# Best software to see expences and income?



## Svyatoslav70 (Apr 30, 2013)

Hello, I while back I have seen one member that has developed this program or something of data that helps you see how much you spend materials and how much you pay to workers, taxes and etc? I just want to keep track of all those things to help to see earnings 
Thanks!


----------



## Epoxy Pro (Oct 7, 2012)

Svyatoslav70 said:


> Hello, I while back I have seen one member that has developed this program or something of data that helps you see how much you spend materials and how much you pay to workers, taxes and etc? I just want to keep track of all those things to help to see earnings
> Thanks!


I saw that also but can't remember who made it.
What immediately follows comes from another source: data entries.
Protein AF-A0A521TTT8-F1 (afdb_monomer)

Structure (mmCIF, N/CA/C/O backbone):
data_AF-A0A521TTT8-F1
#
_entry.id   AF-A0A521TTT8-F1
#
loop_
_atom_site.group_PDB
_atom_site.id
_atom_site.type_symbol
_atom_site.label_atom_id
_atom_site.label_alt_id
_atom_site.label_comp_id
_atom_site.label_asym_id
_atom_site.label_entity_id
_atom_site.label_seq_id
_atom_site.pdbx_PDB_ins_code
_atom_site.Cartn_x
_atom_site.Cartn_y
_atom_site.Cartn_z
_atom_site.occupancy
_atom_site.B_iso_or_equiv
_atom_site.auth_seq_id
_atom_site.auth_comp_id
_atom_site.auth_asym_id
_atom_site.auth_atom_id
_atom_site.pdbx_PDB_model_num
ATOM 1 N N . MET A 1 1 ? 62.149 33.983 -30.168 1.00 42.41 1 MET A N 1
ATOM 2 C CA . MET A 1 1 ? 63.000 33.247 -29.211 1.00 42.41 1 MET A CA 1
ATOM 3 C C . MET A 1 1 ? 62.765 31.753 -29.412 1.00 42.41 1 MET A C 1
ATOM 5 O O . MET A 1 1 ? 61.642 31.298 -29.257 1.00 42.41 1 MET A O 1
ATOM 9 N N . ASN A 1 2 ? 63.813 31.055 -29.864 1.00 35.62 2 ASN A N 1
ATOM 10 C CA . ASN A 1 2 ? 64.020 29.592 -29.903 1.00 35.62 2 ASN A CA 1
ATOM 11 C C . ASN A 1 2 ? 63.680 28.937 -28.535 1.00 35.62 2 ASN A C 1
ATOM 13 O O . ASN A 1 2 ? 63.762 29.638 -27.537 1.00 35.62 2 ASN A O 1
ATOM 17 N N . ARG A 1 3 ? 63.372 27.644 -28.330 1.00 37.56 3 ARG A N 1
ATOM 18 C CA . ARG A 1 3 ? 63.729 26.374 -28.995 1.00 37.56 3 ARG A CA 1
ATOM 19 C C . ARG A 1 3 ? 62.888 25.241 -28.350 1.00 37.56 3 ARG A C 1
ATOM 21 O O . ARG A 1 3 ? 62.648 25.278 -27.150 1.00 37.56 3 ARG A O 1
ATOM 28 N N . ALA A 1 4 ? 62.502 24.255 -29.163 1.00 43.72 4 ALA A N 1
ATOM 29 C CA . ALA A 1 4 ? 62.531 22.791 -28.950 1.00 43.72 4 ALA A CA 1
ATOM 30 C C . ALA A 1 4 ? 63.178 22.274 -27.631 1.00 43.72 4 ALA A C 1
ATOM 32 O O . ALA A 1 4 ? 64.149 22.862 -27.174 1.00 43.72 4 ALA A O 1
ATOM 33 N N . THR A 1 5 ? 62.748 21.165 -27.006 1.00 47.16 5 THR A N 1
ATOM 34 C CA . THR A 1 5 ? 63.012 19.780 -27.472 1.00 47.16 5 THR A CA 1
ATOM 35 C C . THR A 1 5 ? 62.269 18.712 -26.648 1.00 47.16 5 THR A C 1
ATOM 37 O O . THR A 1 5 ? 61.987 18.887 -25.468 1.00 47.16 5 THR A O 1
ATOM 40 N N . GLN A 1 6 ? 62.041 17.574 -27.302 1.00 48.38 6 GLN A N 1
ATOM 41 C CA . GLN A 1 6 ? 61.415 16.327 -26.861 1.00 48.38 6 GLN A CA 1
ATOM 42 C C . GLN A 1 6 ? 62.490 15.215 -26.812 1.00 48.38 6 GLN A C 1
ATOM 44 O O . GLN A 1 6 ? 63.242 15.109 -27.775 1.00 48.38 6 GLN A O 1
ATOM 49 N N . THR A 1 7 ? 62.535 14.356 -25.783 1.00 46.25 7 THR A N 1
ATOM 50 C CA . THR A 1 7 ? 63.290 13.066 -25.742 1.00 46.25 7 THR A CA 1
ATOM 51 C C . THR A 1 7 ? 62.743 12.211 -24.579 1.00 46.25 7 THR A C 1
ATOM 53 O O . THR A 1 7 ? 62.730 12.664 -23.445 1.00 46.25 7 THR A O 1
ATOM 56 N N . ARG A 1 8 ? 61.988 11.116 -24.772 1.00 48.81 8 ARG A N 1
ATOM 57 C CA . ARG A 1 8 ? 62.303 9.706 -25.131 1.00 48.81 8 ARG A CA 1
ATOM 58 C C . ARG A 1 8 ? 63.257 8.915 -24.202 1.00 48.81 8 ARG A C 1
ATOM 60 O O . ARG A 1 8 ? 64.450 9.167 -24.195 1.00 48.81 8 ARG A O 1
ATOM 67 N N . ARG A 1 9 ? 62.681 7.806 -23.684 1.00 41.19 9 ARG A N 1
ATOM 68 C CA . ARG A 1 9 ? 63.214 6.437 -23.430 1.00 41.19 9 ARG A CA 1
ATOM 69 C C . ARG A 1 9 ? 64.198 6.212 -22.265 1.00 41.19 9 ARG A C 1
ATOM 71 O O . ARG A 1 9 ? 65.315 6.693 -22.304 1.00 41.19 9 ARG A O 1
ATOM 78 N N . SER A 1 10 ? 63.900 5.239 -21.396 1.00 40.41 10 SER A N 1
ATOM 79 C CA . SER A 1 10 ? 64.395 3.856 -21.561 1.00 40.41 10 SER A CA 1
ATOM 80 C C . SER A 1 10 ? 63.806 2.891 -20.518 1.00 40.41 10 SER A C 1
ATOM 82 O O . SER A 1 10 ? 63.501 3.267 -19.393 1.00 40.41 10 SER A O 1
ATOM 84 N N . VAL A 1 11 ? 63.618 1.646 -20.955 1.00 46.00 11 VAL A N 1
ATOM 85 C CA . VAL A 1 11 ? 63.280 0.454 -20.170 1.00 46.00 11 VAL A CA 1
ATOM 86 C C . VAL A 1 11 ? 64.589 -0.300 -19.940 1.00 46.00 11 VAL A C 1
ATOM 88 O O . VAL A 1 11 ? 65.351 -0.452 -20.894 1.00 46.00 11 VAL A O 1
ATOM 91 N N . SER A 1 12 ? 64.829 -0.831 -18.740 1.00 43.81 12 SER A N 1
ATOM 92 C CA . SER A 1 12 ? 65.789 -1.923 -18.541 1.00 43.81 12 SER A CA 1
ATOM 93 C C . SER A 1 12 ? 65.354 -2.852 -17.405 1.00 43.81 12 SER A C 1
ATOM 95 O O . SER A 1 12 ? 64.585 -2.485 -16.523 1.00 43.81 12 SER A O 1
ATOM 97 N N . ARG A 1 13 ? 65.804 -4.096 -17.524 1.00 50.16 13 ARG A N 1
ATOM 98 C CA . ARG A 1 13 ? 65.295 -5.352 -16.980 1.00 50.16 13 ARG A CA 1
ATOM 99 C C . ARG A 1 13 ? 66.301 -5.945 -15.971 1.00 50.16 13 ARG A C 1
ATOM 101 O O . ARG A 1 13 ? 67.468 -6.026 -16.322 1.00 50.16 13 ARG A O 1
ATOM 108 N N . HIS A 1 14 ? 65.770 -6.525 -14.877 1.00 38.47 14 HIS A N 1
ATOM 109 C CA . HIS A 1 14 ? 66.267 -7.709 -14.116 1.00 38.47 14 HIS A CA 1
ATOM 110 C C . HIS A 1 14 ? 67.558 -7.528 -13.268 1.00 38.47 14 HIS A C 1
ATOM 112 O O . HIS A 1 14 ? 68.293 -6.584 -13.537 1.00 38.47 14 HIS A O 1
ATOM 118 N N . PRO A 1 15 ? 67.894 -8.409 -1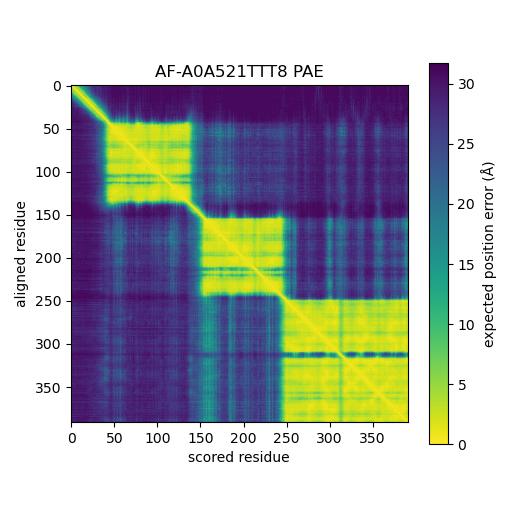2.283 1.00 52.16 15 PRO A N 1
ATOM 119 C CA . PRO A 1 15 ? 67.270 -9.682 -11.878 1.00 52.16 15 PRO A CA 1
ATOM 120 C C . PRO A 1 15 ? 67.011 -9.860 -10.357 1.00 52.16 15 PRO A C 1
ATOM 122 O O . PRO A 1 15 ? 67.325 -9.019 -9.521 1.00 52.16 15 PRO A O 1
ATOM 125 N N . ALA A 1 16 ? 66.413 -11.011 -10.040 1.00 41.72 16 ALA A N 1
ATOM 126 C CA . ALA A 1 16 ? 66.152 -11.568 -8.719 1.00 41.72 16 ALA A CA 1
ATOM 127 C C . ALA A 1 16 ? 67.424 -11.951 -7.936 1.00 41.72 16 ALA A C 1
ATOM 129 O O . ALA A 1 16 ? 68.397 -12.406 -8.534 1.00 41.72 16 ALA A O 1
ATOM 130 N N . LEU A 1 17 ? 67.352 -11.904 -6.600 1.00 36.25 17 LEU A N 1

I use Excel and input stuff different than that for was. Plus we have an accountant who does a much better job than I do.


----------



## PressurePros (May 6, 2007)

Quickbooks didn't work for you?


----------



## DirtyPainter (Oct 18, 2013)

PressurePros said:


> Quickbooks didn't work for you?


I just got quick books 2014 for Mac recently. I may just be technologically challenged, or that darned program is extremely hard to figure out for someone new to business.


----------



## PressurePros (May 6, 2007)

DirtyPainter said:


> I just got quick books 2014 for Mac recently. I may just be technologically challenged, or that darned program is extremely hard to figure out for someone new to business.


Don't feel bad. I've been using it for 12 years now but had to take a course to truly realize all of its potential.


----------



## Epoxy Pro (Oct 7, 2012)

PressurePros said:


> Don't feel bad. I've been using it for 12 years now but had to take a course to truly realize all of its potential.


I tried and figured pay some else to deal with that part. I have to say it isn't easy.


----------



## Svyatoslav70 (Apr 30, 2013)

Thanks guys might give it a shot. How much does it cost?


----------



## DirtyPainter (Oct 18, 2013)

Quick books will run you around 200+, if I remember correctly.


----------



## PressurePros (May 6, 2007)

Svyatoslav70 said:


> Thanks guys might give it a shot. How much does it cost?


You can also use the online version which may be easier and pay a small monthly fee.


----------



## DirtyPainter (Oct 18, 2013)

I got mine as Costco Wholesale. Not sure where you're at but if you have one in your area and you have a membership it's atleast $20 cheaper than anywhere else I saw. Amazon is always a safe bet too.


----------



## Svyatoslav70 (Apr 30, 2013)

DirtyPainter said:


> I got mine as Costco Wholesale. Not sure where you're at but if you have one in your area and you have a membership it's atleast $20 cheaper than anywhere else I saw. Amazon is always a safe bet too.


Yes i got costco membership. What software is it? Darn Quicks book is expansive


----------